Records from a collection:
====
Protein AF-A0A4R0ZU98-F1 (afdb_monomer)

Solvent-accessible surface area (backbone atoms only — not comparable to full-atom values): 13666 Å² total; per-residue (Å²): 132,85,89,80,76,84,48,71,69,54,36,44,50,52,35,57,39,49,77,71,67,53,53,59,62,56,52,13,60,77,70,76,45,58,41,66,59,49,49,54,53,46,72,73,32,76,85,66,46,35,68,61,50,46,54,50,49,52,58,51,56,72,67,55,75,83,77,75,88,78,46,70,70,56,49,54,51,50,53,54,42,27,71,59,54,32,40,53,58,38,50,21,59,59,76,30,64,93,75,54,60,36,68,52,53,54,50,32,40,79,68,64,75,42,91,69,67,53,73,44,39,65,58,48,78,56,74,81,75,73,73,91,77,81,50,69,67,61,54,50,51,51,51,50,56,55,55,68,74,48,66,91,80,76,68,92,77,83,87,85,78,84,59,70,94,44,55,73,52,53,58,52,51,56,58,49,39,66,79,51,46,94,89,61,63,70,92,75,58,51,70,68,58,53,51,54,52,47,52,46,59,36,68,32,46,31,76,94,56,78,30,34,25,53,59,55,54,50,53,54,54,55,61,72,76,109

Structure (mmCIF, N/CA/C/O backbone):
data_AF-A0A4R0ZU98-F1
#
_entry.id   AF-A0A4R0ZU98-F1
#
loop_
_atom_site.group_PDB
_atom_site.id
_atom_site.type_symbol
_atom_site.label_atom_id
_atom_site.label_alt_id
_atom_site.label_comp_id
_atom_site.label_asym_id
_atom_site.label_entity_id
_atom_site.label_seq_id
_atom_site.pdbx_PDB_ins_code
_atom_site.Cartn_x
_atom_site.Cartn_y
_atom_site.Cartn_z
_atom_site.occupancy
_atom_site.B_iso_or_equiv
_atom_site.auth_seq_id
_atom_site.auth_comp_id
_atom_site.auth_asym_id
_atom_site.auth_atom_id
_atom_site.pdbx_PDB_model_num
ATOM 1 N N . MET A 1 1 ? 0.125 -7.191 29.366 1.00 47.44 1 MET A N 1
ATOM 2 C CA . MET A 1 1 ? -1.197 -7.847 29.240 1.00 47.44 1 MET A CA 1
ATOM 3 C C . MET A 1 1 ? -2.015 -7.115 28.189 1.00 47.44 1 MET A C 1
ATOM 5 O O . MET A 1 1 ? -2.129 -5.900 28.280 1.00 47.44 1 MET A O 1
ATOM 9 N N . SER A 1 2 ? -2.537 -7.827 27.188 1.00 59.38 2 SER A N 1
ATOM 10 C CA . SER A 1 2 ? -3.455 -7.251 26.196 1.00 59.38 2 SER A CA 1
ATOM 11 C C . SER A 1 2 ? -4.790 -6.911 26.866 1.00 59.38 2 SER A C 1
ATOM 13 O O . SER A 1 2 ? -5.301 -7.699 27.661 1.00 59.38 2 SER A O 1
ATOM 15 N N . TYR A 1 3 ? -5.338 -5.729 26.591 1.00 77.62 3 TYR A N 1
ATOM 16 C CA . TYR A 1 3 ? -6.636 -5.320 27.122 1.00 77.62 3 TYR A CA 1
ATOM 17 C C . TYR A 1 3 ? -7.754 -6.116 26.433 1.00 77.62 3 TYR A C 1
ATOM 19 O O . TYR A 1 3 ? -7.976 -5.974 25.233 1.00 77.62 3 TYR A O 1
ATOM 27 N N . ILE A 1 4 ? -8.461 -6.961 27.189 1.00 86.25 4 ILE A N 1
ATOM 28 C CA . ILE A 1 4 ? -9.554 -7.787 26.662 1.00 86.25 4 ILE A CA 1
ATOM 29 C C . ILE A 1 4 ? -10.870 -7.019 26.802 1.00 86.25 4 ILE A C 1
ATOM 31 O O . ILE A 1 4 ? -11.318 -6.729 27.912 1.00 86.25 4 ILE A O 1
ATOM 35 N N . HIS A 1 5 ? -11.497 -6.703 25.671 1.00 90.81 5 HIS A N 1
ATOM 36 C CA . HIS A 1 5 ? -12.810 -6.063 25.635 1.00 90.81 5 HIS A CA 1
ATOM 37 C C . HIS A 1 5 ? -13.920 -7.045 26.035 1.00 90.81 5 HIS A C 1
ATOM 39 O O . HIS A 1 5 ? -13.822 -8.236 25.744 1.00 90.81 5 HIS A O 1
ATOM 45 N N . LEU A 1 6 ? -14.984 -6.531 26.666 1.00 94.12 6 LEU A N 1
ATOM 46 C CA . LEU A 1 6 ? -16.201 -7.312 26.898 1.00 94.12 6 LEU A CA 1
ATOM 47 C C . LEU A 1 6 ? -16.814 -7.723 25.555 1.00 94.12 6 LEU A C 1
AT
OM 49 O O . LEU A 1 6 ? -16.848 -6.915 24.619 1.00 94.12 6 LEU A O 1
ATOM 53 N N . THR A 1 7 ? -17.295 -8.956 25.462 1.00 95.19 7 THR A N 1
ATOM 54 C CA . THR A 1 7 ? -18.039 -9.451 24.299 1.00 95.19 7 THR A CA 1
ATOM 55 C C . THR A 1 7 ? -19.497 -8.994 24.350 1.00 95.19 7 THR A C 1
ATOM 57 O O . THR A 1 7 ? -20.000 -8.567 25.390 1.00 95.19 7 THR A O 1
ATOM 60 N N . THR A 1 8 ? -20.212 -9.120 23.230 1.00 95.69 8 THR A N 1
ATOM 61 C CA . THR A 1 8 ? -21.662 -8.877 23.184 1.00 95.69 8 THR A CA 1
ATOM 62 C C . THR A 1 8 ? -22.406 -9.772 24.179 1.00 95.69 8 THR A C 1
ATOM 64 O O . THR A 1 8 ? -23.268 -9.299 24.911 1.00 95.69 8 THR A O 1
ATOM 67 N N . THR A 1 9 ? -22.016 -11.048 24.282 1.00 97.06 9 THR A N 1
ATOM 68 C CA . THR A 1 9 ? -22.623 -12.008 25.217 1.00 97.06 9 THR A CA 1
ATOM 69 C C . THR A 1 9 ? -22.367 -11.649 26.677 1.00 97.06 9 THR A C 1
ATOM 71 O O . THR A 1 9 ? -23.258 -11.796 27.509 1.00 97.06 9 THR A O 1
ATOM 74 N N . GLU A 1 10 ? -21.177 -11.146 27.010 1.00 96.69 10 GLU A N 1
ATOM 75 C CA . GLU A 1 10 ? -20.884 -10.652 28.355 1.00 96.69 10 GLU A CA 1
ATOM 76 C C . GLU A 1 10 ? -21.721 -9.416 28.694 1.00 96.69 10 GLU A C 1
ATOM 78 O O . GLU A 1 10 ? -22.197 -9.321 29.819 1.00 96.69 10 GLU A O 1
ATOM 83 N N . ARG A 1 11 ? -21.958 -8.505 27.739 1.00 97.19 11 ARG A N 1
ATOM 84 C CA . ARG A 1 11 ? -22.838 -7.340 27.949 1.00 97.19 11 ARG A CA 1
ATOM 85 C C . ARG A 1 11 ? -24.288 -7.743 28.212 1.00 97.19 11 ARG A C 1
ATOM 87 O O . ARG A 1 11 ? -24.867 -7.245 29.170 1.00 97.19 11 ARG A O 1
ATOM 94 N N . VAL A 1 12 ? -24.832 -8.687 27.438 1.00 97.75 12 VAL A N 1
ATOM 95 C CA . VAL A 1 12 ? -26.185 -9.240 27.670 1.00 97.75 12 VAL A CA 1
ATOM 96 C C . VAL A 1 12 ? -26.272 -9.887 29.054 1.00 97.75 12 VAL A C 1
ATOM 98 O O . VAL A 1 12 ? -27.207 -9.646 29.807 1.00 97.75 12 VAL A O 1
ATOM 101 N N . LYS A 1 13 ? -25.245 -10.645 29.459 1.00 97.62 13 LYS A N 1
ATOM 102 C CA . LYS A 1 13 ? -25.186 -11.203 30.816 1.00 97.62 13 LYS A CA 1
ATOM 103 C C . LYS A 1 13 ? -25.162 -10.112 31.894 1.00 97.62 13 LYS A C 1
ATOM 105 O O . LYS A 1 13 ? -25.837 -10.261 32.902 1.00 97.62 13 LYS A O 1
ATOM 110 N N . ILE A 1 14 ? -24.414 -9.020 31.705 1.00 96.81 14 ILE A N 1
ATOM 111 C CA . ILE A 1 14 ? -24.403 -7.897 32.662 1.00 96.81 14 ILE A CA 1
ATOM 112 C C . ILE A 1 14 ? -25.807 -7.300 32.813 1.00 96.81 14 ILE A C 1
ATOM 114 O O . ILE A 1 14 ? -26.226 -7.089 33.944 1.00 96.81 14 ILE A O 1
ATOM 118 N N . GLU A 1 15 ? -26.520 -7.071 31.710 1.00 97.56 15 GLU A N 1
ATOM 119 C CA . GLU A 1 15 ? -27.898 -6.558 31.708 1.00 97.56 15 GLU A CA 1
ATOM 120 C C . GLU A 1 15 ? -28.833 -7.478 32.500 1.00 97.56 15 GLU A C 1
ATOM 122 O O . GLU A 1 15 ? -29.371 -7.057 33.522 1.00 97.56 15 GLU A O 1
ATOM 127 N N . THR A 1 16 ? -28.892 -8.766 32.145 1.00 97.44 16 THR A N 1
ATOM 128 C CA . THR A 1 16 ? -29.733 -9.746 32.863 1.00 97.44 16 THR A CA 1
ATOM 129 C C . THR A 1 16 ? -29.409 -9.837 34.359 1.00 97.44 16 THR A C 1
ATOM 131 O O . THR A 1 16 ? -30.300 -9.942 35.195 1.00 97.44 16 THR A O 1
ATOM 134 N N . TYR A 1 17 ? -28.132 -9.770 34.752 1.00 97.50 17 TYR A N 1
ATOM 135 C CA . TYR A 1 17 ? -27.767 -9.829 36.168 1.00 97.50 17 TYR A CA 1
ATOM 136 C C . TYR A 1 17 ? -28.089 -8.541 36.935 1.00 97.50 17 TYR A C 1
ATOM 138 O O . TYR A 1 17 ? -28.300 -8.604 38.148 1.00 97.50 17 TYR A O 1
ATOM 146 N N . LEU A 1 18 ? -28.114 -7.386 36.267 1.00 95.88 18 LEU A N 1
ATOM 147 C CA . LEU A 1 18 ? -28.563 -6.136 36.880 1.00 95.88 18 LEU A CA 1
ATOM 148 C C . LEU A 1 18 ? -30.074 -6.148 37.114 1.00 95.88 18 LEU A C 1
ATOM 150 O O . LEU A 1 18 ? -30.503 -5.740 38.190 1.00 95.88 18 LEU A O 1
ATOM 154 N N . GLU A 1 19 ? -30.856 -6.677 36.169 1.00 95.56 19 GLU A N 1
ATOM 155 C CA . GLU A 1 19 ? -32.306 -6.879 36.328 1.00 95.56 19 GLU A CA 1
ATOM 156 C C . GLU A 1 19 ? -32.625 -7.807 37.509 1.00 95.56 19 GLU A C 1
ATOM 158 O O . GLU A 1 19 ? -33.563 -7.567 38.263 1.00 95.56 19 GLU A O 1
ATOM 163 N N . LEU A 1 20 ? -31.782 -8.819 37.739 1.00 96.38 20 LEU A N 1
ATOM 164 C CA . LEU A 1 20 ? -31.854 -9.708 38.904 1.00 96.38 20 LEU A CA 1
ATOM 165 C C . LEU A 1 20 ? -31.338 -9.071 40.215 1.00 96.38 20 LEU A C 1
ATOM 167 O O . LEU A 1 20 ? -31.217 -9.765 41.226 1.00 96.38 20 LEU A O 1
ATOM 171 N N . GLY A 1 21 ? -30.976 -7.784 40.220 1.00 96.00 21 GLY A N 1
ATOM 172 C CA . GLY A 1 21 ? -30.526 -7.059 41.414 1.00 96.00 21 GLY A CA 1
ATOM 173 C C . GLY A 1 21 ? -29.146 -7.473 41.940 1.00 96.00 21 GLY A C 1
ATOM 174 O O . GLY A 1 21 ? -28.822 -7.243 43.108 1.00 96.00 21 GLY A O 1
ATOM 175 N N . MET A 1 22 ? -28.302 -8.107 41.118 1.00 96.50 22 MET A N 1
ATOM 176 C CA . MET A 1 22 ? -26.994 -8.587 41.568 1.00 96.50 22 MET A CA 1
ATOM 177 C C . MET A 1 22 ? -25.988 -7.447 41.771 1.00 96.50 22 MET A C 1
====
EXERCISE DIRECTIONS: Reproduce exactly the entries above, limited to the lines from the one with "ATOM 85 C C" through the one with "ATOM 147 C CA", both included.

TASK OUTPUT:
ATOM 85 C C . ARG A 1 11 ? -24.288 -7.743 28.212 1.00 97.19 11 ARG A C 1
ATOM 87 O O . ARG A 1 11 ? -24.867 -7.245 29.170 1.00 97.19 11 ARG A O 1
ATOM 94 N N . VAL A 1 12 ? -24.832 -8.687 27.438 1.00 97.75 12 VAL A N 1
ATOM 95 C CA . VAL A 1 12 ? -26.185 -9.240 27.670 1.00 97.75 12 VAL A CA 1
ATOM 96 C C . VAL A 1 12 ? -26.272 -9.887 29.054 1.00 97.75 12 VAL A C 1
ATOM 98 O O . VAL A 1 12 ? -27.207 -9.646 29.807 1.00 97.75 12 VAL A O 1
ATOM 101 N N . LYS A 1 13 ? -25.245 -10.645 29.459 1.00 97.62 13 LYS A N 1
ATOM 102 C CA . LYS A 1 13 ? -25.186 -11.203 30.816 1.00 97.62 13 LYS A CA 1
ATOM 103 C C . LYS A 1 13 ? -25.162 -10.112 31.894 1.00 97.62 13 LYS A C 1
ATOM 105 O O . LYS A 1 13 ? -25.837 -10.261 32.902 1.00 97.62 13 LYS A O 1
ATOM 110 N N . ILE A 1 14 ? -24.414 -9.020 31.705 1.00 96.81 14 ILE A N 1
ATOM 111 C CA . ILE A 1 14 ? -24.403 -7.897 32.662 1.00 96.81 14 ILE A CA 1
ATOM 112 C C . ILE A 1 14 ? -25.807 -7.300 32.813 1.00 96.81 14 ILE A C 1
ATOM 114 O O . ILE A 1 14 ? -26.226 -7.089 33.944 1.00 96.81 14 ILE A O 1
ATOM 118 N N . GLU A 1 15 ? -26.520 -7.071 31.710 1.00 97.56 15 GLU A N 1
ATOM 119 C CA . GLU A 1 15 ? -27.898 -6.558 31.708 1.00 97.56 15 GLU A CA 1
ATOM 120 C C . GLU A 1 15 ? -28.833 -7.478 32.500 1.00 97.56 15 GLU A C 1
ATOM 122 O O . GLU A 1 15 ? -29.371 -7.057 33.522 1.00 97.56 15 GLU A O 1
ATOM 127 N N . THR A 1 16 ? -28.892 -8.766 32.145 1.00 97.44 16 THR A N 1
ATOM 128 C CA . THR A 1 16 ? -29.733 -9.746 32.863 1.00 97.44 16 THR A CA 1
ATOM 129 C C . THR A 1 16 ? -29.409 -9.837 34.359 1.00 97.44 16 THR A C 1
ATOM 131 O O . THR A 1 16 ? -30.300 -9.942 35.195 1.00 97.44 16 THR A O 1
ATOM 134 N N . TYR A 1 17 ? -28.132 -9.770 34.752 1.00 97.50 17 TYR A N 1
ATOM 135 C CA . TYR A 1 17 ? -27.767 -9.829 36.168 1.00 97.50 17 TYR A CA 1
ATOM 136 C C . TYR A 1 17 ? -28.089 -8.541 36.935 1.00 97.50 17 TYR A C 1
ATOM 138 O O . TYR A 1 17 ? -28.300 -8.604 38.148 1.00 97.50 17 TYR A O 1
ATOM 146 N N . LEU A 1 18 ? -28.114 -7.386 36.267 1.00 95.88 18 LEU A N 1
ATOM 147 C CA . LEU A 1 18 ? -28.563 -6.136 36.880 1.00 95.88 18 LEU A CA 1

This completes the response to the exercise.